→ Task to carry out
Give back an exact copy of the lines in the records below, from the line that has "ATOM 189 C CA" through the line that has "ATOM 230 N N", and nothing besides.

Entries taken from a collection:

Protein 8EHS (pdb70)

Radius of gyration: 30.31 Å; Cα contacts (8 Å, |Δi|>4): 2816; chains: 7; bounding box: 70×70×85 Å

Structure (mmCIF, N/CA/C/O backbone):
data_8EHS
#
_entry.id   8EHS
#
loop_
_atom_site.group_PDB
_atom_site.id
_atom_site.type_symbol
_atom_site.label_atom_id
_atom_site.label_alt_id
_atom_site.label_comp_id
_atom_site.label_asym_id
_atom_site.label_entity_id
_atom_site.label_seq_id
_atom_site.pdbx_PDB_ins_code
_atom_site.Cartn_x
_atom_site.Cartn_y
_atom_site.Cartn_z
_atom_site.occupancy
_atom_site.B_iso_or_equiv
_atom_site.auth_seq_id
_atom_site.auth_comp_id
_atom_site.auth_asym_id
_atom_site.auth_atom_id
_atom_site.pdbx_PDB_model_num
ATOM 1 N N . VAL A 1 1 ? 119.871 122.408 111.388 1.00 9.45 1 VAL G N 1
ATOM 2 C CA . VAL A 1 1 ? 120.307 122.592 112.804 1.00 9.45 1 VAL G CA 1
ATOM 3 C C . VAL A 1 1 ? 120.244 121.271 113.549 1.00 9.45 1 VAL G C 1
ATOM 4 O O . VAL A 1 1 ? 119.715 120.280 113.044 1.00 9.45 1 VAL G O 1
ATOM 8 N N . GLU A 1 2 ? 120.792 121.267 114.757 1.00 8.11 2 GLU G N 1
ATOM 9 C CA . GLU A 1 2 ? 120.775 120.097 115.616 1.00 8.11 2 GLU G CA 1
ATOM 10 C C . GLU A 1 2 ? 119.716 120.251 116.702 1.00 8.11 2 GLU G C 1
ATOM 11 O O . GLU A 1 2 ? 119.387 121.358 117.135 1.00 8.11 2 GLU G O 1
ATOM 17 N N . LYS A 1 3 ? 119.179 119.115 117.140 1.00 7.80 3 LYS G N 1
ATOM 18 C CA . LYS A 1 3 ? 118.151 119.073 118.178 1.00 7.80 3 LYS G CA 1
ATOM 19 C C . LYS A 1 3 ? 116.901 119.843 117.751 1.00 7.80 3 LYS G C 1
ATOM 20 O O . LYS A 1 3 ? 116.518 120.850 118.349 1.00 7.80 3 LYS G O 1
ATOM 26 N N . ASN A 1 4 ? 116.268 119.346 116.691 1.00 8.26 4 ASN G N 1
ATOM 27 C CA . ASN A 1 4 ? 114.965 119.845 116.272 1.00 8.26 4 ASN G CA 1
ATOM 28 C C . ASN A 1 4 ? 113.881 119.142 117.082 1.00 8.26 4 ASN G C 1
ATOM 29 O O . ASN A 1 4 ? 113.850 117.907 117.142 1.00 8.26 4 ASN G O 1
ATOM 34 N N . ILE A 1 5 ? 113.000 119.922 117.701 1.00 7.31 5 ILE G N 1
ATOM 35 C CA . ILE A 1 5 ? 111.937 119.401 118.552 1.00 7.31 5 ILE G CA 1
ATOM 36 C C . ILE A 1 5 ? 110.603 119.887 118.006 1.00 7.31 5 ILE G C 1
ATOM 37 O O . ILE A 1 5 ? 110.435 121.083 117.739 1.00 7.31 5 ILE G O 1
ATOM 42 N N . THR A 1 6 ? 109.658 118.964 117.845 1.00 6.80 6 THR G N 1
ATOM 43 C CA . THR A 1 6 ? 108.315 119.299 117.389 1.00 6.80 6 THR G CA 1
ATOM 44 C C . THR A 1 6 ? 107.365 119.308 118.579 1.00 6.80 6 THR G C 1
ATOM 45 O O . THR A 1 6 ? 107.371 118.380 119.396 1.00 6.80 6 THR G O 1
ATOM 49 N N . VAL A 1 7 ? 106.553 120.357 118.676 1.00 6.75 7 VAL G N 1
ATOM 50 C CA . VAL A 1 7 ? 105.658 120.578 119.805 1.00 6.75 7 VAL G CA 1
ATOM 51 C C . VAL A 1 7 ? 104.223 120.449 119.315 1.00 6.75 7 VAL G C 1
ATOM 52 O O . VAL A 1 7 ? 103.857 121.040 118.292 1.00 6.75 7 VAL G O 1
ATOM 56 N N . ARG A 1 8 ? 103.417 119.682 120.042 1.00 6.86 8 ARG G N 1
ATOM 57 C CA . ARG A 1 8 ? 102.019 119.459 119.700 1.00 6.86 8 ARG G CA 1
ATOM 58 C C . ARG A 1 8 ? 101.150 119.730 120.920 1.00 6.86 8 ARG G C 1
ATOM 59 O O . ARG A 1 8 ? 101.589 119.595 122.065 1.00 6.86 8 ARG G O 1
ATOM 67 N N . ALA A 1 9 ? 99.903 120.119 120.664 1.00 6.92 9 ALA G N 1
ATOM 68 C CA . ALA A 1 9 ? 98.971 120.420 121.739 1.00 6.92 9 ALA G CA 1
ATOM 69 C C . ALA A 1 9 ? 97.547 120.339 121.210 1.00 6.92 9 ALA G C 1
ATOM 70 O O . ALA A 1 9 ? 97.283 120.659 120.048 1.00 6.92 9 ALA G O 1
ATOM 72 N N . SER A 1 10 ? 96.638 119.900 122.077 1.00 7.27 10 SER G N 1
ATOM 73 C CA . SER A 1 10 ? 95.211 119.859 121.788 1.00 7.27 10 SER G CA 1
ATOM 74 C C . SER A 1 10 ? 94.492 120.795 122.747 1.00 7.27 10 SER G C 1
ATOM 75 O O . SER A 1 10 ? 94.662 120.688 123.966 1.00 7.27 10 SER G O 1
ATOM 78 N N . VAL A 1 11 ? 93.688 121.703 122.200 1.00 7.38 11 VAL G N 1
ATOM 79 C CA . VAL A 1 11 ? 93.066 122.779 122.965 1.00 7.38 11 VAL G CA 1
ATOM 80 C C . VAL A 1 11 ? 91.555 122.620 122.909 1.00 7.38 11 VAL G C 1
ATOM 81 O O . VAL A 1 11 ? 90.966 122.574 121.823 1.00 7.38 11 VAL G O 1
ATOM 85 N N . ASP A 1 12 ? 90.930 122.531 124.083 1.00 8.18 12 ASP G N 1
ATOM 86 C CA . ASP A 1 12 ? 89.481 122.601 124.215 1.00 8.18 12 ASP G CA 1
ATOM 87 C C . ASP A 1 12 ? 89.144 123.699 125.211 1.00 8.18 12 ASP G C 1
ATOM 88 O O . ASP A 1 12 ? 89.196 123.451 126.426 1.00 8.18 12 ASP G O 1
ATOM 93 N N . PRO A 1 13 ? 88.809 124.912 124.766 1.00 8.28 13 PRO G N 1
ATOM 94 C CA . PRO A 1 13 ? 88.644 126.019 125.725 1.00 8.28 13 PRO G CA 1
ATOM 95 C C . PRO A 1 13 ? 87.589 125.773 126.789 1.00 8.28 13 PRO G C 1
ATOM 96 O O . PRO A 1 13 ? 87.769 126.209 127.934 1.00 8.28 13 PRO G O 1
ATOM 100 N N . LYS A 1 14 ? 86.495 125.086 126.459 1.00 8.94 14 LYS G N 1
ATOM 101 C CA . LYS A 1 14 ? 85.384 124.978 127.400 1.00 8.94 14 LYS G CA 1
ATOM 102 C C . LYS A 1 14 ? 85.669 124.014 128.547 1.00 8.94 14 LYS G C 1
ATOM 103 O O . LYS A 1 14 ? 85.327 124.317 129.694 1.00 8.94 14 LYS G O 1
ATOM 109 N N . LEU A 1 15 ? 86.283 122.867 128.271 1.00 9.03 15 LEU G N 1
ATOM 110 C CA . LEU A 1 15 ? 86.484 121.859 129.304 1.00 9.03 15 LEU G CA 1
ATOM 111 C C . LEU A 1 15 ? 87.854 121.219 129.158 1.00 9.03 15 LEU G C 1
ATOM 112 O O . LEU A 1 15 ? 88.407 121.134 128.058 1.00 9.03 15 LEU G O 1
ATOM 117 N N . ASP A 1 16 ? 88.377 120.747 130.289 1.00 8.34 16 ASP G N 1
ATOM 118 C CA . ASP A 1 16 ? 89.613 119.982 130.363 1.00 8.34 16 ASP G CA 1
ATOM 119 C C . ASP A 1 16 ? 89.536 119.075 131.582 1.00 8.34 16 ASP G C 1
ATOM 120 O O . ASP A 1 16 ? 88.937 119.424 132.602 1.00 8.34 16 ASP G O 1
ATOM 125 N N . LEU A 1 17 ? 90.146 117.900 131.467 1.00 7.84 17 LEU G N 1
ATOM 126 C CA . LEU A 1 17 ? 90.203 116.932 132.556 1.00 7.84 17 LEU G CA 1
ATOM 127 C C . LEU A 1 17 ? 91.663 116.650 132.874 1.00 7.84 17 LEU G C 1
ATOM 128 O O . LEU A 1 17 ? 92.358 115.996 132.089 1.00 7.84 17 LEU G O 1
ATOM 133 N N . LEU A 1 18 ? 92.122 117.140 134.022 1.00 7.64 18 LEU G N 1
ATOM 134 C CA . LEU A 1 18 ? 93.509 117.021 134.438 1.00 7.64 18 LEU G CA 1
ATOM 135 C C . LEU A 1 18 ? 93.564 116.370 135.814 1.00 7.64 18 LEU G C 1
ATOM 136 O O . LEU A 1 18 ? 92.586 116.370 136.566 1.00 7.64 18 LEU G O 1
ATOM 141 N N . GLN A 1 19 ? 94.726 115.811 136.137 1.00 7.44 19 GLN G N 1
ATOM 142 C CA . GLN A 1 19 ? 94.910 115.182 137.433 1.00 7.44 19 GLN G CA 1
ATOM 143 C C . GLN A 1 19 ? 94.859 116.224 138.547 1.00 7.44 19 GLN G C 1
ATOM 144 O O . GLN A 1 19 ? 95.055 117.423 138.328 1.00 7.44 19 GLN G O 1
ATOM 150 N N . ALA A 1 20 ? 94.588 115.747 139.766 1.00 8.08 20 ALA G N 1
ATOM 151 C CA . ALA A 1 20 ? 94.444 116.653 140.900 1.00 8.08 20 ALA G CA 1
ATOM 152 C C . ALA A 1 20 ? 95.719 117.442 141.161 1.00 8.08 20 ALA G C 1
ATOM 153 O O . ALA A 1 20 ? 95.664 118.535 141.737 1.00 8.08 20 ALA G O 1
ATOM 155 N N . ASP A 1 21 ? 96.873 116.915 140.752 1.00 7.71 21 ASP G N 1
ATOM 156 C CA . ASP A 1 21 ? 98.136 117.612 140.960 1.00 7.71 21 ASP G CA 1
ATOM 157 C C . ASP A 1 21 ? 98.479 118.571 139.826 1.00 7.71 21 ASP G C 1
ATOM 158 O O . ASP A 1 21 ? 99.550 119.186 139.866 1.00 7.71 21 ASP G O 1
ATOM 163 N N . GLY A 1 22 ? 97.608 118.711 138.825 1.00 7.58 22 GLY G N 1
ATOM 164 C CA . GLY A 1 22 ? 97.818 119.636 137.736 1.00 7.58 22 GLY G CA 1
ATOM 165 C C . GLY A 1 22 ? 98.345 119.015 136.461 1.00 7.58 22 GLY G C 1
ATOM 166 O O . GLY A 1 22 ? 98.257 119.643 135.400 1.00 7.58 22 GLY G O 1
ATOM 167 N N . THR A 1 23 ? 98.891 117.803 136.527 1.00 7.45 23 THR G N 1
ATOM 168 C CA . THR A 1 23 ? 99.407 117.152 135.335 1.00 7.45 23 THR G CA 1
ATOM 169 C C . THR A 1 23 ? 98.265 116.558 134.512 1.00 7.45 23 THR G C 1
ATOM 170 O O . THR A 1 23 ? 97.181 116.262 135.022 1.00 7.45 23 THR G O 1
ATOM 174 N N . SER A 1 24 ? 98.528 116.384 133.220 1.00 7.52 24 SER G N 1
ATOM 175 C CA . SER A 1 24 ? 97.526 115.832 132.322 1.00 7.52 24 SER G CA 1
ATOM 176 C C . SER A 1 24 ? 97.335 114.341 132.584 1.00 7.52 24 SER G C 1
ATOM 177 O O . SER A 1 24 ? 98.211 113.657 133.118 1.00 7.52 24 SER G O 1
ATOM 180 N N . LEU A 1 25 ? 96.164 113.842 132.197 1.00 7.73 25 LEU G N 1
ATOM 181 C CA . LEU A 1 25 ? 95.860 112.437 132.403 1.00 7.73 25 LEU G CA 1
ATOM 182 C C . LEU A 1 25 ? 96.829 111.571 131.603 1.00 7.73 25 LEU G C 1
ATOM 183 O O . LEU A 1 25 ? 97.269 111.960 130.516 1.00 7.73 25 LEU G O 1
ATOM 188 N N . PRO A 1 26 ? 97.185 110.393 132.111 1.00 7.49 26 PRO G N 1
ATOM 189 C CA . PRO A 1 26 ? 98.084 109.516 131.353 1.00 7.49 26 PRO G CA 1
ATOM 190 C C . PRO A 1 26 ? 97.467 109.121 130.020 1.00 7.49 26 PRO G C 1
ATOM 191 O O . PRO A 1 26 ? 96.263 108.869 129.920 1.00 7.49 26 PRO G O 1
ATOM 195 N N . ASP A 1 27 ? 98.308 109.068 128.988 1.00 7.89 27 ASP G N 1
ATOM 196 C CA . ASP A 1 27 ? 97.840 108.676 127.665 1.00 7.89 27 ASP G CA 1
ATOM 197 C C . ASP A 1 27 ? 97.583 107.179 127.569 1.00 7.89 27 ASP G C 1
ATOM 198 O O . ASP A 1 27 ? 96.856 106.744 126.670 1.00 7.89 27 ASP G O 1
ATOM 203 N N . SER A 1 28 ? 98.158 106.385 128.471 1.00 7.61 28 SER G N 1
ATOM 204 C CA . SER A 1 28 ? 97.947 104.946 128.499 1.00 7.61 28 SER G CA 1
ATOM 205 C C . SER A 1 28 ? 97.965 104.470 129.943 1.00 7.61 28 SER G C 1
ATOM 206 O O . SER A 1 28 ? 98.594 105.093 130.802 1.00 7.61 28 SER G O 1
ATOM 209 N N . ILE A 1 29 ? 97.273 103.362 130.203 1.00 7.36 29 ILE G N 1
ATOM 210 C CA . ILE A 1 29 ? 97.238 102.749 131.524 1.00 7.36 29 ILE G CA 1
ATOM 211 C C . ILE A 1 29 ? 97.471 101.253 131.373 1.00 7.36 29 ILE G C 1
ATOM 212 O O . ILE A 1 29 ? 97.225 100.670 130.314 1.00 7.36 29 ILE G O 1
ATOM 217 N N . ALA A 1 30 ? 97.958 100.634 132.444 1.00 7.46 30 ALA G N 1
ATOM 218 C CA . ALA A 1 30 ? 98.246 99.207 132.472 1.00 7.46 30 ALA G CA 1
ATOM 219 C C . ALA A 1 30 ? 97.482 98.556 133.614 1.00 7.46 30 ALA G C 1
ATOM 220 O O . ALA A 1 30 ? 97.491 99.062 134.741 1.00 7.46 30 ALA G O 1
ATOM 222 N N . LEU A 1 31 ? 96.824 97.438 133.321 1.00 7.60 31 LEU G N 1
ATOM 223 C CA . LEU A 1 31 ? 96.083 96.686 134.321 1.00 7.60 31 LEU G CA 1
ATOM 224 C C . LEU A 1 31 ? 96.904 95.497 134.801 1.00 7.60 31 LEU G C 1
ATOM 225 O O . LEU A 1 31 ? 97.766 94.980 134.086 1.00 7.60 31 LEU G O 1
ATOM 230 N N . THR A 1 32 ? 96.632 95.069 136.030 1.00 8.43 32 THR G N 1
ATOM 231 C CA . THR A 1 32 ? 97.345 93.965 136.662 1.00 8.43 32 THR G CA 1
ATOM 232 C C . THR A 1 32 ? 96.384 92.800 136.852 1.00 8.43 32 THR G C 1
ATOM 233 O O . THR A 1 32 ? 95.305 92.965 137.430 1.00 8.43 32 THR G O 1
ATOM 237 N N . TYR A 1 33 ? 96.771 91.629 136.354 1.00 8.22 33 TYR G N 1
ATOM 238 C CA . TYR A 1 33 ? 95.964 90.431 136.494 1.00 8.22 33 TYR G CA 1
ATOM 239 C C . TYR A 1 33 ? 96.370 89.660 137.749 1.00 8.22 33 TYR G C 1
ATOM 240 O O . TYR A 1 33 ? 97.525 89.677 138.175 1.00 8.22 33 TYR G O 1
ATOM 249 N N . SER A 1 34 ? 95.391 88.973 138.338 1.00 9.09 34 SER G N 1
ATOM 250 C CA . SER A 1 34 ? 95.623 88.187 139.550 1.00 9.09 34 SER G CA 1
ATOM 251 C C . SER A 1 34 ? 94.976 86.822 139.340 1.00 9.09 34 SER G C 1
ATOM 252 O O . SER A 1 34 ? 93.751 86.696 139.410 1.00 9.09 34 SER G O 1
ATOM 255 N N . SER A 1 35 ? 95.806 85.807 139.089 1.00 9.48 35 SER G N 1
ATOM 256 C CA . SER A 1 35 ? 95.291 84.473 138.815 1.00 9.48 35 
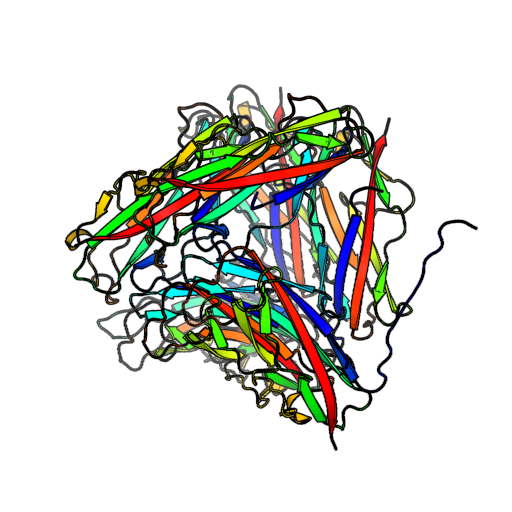SER G CA 1
ATOM 257 C C . SER A 1 35 ? 94.527 83.889 139.995 1.00 9.48 35 SER G C 1
ATOM 258 O O . SER A 1 35 ? 93.676 83.014 139.793 1.00 9.48 35 SER G O 1
ATOM 261 N N . ALA A 1 36 ? 94.807 84.345 141.219 1.00 10.51 36 ALA G N 1
ATOM 262 C CA . ALA A 1 36 ? 94.083 83.830 142.375 1.00 10.51 36 ALA G CA 1
ATOM 263 C C . ALA A 1 36 ? 92.600 84.161 142.290 1.00 10.51 36 ALA G C 1
ATOM 264 O O . ALA A 1 36 ? 91.747 83.304 142.557 1.00 10.51 36 ALA G O 1
ATOM 266 N N . SER A 1 37 ? 92.269 85.397 141.917 1.00 9.70 37 SER G N 1
ATOM 267 C CA . SER A 1 37 ? 90.880 85.813 141.783 1.00 9.70 37 SER G CA 1
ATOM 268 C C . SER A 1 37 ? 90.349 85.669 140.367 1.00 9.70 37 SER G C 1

→ Your solution
ATOM 189 C CA . PRO A 1 26 ? 98.084 109.516 131.353 1.00 7.49 26 PRO G CA 1
ATOM 190 C C . PRO A 1 26 ? 97.467 109.121 130.020 1.00 7.49 26 PRO G C 1
ATOM 191 O O . PRO A 1 26 ? 96.263 108.869 129.920 1.00 7.49 26 PRO G O 1
ATOM 195 N N . ASP A 1 27 ? 98.308 109.068 128.988 1.00 7.89 27 ASP G N 1
ATOM 196 C CA . ASP A 1 27 ? 97.840 108.676 127.665 1.00 7.89 27 ASP G CA 1
ATOM 197 C C . ASP A 1 27 ? 97.583 107.179 127.569 1.00 7.89 27 ASP G C 1
ATOM 198 O O . ASP A 1 27 ? 96.856 106.744 126.670 1.00 7.89 27 ASP G O 1
ATOM 203 N N . SER A 1 28 ? 98.158 106.385 128.471 1.00 7.61 28 SER G N 1
ATOM 204 C CA . SER A 1 28 ? 97.947 104.946 128.499 1.00 7.61 28 SER G CA 1
ATOM 205 C C . SER A 1 28 ? 97.965 104.470 129.943 1.00 7.61 28 SER G C 1
ATOM 206 O O . SER A 1 28 ? 98.594 105.093 130.802 1.00 7.61 28 SER G O 1
ATOM 209 N N . ILE A 1 29 ? 97.273 103.362 130.203 1.00 7.36 29 ILE G N 1
ATOM 210 C CA . ILE A 1 29 ? 97.238 102.749 131.524 1.00 7.36 29 ILE G CA 1
ATOM 211 C C . ILE A 1 29 ? 97.471 101.253 131.373 1.00 7.36 29 ILE G C 1
ATOM 212 O O . ILE A 1 29 ? 97.225 100.670 130.314 1.00 7.36 29 ILE G O 1
ATOM 217 N N . ALA A 1 30 ? 97.958 100.634 132.444 1.00 7.46 30 ALA G N 1
ATOM 218 C CA . ALA A 1 30 ? 98.246 99.207 132.472 1.00 7.46 30 ALA G CA 1
ATOM 219 C C . ALA A 1 30 ? 97.482 98.556 133.614 1.00 7.46 30 ALA G C 1
ATOM 220 O O . ALA A 1 30 ? 97.491 99.062 134.741 1.00 7.46 30 ALA G O 1
ATOM 222 N N . LEU A 1 31 ? 96.824 97.438 133.321 1.00 7.60 31 LEU G N 1
ATOM 223 C CA . LEU A 1 31 ? 96.083 96.686 134.321 1.00 7.60 31 LEU G CA 1
ATOM 224 C C . LEU A 1 31 ? 96.904 95.497 134.801 1.00 7.60 31 LEU G C 1
ATOM 225 O O . LEU A 1 31 ? 97.766 94.980 134.086 1.00 7.60 31 LEU G O 1
ATOM 230 N N . THR A 1 32 ? 96.632 95.069 136.030 1.00 8.43 32 THR G N 1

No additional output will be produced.